Celles et ceux qui ont vu le film Her, avec Joaquin Phoenix, se disent peut-être que tomber amoureux d’une machine, cela n’arrive que dans les films. Et pourtant, en amour comme ailleurs, la réalité dépasse bien souvent la fiction. Tomber amoureux·se d’un objet ou d’une machine, dans l’idée, cela ne date pas d’hier. La preuve avec Pygmalion, le sculpteur de la mythologie grecque, tombé amoureux de Galatée, sa statue d’ivoire.

Une épidémie de solitude

Aujourd’hui, à l’heure des agents conversationnels, des hologrammes et autres poupées parlantes, le risque de développer une accoutumance, voire un attachement, est bien présent, surtout pour les personnes fragiles. D’autant plus quand il s’agit de combler un vide, voire une solitude. Quand on voit que, selon la Fondation de France, 14 % des Français·e·s sont en situation d’isolement, et que, selon l’Ifop, nous faisons face à une véritable épidémie de solitude, avec 18% des personnes interrogées qui se disent se sentir « toujours ou souvent seule » depuis le début de la crise sanitaire, on peut comprendre que certain·e·s trouvent un réconfort dans le fait de parler à leur robot conversationnel. 

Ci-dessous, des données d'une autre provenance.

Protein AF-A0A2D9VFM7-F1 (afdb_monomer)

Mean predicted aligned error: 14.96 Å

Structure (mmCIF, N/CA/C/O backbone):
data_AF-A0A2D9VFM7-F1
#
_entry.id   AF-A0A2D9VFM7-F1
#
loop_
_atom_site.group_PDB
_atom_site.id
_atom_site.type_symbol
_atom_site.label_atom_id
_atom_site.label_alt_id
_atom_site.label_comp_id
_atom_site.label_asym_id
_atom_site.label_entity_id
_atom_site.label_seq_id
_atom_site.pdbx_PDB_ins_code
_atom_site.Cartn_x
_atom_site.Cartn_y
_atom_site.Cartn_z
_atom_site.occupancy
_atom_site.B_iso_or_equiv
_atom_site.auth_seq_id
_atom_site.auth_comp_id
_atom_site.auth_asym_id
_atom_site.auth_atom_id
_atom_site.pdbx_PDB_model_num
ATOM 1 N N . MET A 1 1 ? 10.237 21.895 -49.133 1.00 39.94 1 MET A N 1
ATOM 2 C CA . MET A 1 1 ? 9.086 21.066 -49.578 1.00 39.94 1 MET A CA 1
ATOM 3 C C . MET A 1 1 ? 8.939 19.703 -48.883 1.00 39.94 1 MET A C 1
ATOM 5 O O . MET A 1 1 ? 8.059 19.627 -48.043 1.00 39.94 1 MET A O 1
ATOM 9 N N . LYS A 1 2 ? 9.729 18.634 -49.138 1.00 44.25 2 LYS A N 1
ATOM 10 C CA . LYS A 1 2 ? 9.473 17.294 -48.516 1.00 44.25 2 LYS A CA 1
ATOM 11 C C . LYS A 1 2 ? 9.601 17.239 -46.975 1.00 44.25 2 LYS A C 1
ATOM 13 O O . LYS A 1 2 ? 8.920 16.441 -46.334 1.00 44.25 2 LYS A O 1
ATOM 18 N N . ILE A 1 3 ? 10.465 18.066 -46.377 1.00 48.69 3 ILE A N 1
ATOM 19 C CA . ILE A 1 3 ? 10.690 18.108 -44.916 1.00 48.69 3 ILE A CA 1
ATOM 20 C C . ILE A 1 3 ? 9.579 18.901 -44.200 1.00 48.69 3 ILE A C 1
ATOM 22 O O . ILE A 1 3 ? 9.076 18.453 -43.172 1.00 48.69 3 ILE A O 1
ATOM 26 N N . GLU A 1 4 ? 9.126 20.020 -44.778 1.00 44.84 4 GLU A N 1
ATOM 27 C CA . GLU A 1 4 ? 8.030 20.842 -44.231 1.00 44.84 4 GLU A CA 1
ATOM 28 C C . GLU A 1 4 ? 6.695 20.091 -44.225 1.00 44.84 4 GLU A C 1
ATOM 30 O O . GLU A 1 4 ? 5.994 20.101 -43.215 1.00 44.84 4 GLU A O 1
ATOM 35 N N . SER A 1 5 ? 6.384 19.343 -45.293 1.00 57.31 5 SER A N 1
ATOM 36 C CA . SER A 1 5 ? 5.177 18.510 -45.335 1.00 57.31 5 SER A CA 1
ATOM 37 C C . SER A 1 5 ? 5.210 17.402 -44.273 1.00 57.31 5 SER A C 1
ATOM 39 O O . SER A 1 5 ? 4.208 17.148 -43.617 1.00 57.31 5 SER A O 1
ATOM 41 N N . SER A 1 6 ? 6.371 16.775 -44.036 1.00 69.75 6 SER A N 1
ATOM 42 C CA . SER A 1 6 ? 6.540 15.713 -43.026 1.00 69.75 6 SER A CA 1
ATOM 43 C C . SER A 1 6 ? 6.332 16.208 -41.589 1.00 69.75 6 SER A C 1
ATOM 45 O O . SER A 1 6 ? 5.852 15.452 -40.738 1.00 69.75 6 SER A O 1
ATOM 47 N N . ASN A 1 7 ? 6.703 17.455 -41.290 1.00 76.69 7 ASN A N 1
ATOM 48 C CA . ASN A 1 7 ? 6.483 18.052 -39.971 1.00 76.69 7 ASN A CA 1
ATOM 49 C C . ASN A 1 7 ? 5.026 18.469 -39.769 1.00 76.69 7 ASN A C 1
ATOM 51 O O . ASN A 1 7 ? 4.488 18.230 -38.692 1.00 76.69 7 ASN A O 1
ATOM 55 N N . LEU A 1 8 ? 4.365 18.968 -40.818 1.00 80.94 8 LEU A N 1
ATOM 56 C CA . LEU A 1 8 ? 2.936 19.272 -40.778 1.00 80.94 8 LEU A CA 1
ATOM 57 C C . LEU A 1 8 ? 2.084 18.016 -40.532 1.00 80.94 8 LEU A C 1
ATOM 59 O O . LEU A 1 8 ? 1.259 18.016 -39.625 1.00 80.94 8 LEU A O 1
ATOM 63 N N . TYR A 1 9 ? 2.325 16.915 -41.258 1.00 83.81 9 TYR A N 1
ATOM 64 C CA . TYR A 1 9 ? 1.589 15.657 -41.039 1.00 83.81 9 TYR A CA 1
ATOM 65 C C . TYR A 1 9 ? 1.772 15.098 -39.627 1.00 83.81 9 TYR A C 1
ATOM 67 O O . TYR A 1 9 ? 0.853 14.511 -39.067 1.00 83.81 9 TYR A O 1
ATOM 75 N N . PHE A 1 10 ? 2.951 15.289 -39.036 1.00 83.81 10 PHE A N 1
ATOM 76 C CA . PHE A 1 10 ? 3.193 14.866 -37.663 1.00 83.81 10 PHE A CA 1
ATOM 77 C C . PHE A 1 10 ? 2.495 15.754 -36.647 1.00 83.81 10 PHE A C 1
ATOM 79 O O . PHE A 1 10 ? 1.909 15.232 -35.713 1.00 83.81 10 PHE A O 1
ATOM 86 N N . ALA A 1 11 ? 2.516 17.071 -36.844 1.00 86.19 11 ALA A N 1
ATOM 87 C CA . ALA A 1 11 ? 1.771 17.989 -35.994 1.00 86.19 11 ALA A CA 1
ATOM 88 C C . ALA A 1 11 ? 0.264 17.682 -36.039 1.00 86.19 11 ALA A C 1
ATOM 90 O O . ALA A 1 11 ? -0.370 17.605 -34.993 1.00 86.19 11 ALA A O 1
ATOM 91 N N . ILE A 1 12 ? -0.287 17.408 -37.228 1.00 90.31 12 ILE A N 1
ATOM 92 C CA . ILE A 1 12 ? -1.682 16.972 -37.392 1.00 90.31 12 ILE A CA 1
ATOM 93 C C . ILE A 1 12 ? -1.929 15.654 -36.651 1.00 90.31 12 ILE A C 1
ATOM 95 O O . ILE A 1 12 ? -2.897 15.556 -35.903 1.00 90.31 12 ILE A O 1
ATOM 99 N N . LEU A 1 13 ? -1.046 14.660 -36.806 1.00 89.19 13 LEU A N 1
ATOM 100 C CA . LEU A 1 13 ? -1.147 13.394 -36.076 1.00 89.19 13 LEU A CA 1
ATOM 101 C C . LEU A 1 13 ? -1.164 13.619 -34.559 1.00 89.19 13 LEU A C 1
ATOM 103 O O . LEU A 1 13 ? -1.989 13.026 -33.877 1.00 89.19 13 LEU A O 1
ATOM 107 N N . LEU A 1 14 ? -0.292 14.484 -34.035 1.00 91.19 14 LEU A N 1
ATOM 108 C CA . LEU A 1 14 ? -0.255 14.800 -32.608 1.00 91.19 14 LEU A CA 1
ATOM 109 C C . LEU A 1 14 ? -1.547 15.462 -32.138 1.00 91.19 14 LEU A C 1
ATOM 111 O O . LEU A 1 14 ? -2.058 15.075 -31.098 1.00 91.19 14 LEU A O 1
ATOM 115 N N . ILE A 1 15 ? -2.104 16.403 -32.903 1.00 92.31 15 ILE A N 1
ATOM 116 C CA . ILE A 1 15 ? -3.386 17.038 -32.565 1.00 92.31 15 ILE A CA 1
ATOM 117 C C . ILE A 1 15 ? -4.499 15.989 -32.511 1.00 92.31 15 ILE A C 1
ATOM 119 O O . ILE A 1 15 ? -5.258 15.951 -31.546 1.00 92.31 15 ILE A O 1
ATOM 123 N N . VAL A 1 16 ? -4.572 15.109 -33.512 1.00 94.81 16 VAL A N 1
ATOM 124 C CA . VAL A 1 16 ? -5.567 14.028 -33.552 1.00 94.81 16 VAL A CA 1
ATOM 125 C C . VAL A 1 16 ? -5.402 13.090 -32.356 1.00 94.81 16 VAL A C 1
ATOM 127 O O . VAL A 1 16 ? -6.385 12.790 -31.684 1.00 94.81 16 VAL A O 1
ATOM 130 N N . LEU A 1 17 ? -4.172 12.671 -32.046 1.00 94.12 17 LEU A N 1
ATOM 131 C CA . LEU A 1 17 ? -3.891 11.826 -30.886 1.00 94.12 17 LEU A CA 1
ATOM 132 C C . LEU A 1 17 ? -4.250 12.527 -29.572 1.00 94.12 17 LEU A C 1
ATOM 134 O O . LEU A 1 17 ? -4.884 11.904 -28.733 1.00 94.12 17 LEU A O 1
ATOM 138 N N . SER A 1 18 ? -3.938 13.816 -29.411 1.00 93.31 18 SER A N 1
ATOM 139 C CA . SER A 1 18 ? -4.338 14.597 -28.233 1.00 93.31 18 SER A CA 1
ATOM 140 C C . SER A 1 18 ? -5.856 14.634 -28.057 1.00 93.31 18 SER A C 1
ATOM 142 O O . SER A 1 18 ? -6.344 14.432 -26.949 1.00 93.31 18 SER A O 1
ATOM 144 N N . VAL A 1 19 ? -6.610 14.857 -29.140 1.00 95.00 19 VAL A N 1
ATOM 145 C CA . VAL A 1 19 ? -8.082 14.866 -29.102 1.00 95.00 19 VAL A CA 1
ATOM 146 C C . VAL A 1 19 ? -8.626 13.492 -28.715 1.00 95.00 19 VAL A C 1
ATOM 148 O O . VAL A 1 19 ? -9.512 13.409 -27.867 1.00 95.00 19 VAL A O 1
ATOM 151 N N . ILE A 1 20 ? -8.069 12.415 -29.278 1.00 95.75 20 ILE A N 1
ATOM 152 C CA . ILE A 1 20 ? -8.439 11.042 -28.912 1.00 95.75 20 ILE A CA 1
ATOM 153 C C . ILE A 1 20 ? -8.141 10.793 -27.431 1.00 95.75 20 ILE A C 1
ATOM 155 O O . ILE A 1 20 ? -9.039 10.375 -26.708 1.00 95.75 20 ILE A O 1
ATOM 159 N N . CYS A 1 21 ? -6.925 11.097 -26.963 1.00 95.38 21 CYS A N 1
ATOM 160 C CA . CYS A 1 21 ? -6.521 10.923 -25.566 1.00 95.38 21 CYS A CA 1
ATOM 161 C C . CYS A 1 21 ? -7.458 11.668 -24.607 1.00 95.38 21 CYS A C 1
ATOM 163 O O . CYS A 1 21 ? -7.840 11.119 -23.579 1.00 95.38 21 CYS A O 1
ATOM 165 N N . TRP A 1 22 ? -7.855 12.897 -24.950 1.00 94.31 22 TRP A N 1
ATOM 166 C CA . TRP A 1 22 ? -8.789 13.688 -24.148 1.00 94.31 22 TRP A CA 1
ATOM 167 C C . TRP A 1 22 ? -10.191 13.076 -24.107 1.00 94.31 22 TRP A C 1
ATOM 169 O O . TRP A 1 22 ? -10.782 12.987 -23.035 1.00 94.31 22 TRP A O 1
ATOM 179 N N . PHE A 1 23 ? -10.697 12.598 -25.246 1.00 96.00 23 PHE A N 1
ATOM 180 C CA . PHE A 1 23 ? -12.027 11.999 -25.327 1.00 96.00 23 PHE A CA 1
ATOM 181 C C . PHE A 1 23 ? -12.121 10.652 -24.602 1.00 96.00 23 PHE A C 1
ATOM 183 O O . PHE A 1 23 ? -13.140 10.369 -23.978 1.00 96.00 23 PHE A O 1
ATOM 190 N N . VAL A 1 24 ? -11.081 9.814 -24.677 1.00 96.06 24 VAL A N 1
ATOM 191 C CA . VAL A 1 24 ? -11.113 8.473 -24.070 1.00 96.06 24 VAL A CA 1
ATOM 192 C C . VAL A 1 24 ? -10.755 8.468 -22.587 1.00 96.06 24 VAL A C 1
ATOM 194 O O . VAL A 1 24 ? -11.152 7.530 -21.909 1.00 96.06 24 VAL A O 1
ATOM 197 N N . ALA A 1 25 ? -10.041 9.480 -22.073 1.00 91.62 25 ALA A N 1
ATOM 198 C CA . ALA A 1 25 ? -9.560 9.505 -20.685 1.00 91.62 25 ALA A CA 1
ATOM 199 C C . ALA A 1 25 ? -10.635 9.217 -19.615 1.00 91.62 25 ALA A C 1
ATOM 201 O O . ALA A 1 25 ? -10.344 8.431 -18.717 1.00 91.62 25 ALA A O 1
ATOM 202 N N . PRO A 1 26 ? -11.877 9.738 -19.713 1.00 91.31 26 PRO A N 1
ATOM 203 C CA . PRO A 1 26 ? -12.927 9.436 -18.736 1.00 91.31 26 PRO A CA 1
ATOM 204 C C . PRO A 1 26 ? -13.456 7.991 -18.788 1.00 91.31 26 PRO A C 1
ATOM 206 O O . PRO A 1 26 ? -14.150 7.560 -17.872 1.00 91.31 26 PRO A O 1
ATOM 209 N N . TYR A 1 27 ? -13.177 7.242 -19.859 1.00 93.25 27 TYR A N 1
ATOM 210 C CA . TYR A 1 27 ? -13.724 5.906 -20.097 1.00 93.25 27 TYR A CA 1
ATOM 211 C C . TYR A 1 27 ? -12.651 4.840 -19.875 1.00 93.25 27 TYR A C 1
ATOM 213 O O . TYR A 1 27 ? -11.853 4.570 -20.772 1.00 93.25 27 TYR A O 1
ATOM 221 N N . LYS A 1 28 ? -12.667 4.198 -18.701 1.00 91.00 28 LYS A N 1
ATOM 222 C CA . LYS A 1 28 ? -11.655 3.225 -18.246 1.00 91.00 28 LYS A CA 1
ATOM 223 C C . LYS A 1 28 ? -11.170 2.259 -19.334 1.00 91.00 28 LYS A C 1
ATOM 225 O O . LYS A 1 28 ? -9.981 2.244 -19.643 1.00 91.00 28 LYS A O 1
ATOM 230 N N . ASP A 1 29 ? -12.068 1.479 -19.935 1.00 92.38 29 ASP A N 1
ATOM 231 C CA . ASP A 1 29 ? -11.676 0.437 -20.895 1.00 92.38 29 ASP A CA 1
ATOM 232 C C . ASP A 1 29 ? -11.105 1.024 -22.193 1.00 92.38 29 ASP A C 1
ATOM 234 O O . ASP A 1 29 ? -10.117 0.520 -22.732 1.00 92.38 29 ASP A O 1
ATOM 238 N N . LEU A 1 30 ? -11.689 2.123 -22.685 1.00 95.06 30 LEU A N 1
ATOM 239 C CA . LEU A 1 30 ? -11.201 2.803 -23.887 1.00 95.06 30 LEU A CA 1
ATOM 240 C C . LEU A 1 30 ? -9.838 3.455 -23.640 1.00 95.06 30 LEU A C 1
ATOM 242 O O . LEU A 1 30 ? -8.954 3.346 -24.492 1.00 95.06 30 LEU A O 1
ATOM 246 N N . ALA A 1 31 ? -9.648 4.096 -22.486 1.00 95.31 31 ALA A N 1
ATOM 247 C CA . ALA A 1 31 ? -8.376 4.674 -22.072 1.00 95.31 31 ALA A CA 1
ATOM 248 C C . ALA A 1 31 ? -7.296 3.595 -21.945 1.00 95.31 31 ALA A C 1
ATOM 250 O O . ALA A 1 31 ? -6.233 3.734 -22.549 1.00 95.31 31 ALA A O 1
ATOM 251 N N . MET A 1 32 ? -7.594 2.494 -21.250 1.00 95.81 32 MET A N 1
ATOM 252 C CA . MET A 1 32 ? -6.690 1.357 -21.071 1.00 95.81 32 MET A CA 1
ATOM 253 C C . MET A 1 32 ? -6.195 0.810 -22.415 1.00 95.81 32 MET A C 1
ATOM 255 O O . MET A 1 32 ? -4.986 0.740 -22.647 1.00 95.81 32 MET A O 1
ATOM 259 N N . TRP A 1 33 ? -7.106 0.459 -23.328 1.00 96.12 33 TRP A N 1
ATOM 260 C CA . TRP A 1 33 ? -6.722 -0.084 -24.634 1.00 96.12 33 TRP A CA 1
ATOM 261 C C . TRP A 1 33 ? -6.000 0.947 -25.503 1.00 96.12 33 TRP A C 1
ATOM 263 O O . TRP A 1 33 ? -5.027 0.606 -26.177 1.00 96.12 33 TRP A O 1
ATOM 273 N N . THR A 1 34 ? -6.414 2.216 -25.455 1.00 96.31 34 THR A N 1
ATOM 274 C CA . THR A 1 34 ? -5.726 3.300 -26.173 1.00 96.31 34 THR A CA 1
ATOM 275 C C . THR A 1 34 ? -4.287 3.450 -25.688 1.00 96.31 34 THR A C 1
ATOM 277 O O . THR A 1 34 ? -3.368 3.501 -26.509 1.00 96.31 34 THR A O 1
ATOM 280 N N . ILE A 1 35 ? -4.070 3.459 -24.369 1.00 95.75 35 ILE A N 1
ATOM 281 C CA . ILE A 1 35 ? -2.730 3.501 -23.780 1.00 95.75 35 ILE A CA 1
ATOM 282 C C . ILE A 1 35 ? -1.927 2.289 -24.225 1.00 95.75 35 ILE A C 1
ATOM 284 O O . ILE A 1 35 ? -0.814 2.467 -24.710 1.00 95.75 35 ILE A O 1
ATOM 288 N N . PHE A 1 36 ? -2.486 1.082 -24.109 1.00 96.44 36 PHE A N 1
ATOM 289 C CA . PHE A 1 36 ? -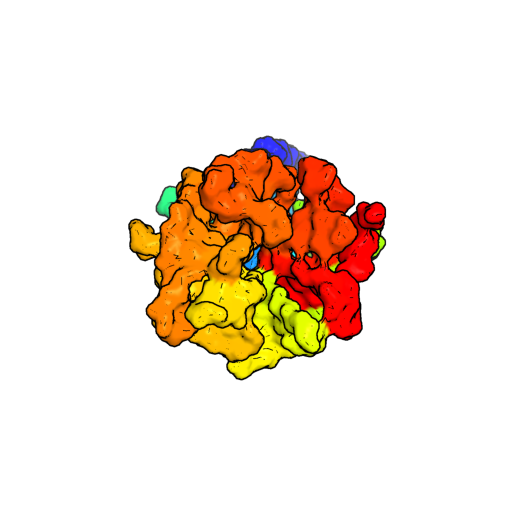1.805 -0.148 -24.502 1.00 96.44 36 PHE A CA 1
ATOM 290 C C . PHE A 1 36 ? -1.327 -0.092 -25.961 1.00 96.44 36 PHE A C 1
ATOM 292 O O . PHE A 1 36 ? -0.147 -0.318 -26.223 1.00 96.44 36 PHE A O 1
ATOM 299 N N . PHE A 1 37 ? -2.196 0.259 -26.916 1.00 95.75 37 PHE A N 1
ATOM 300 C CA . PHE A 1 37 ? -1.814 0.302 -28.333 1.00 95.75 37 PHE A CA 1
ATOM 301 C C . PHE A 1 37 ? -0.767 1.378 -28.625 1.00 95.75 37 PHE A C 1
ATOM 303 O O . PHE A 1 37 ? 0.187 1.131 -29.372 1.00 95.75 37 PHE A O 1
ATOM 310 N N . LEU A 1 38 ? -0.913 2.563 -28.024 1.00 94.44 38 LEU A N 1
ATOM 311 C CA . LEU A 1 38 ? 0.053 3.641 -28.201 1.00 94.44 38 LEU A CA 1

Au Japon, un hologramme de compagnie féminin du nom d’Azuma a déjà trouvé quelques centaines de nouveaux compagnons. Et les love dolls, ces poupées sexuelles, se démocratisent, même si leur nombre reste encore limité pour des raisons financières. Pour l’hologramme Azuma comme pour les poupées augmentées, il faut en effet compter plusieurs milliers d’euros.

Touche pas à mon bot

On pourrait penser que ce marché concerne exclusivement le public masculin, prêt à se satisfaire de ces objets intelligents qui simulent l’amour et les courbes d’une femme, et pourtant, les femmes ne sont pas en reste. C’est Agnès Giard, anthropologue à l’université Paris Nanterre, qui travaille sur l’industrie des simulacres affectifs qui nous en parlait. Selon elle, au Japon toujours, certaines femmes refusent de se marier, ne voulant pas se mettre au service d’un homme (on les comprend !). Alors, parmi ces millions de jeunes femmes forcées au célibat, certaines expriment leur malaise et leur frustration en se mettant en couple avec un non-humain. La moitié des Japonaises ont ainsi un petit ami de poche, un personnage dans une application avec qui elles dialoguent selon des scénarios scriptés.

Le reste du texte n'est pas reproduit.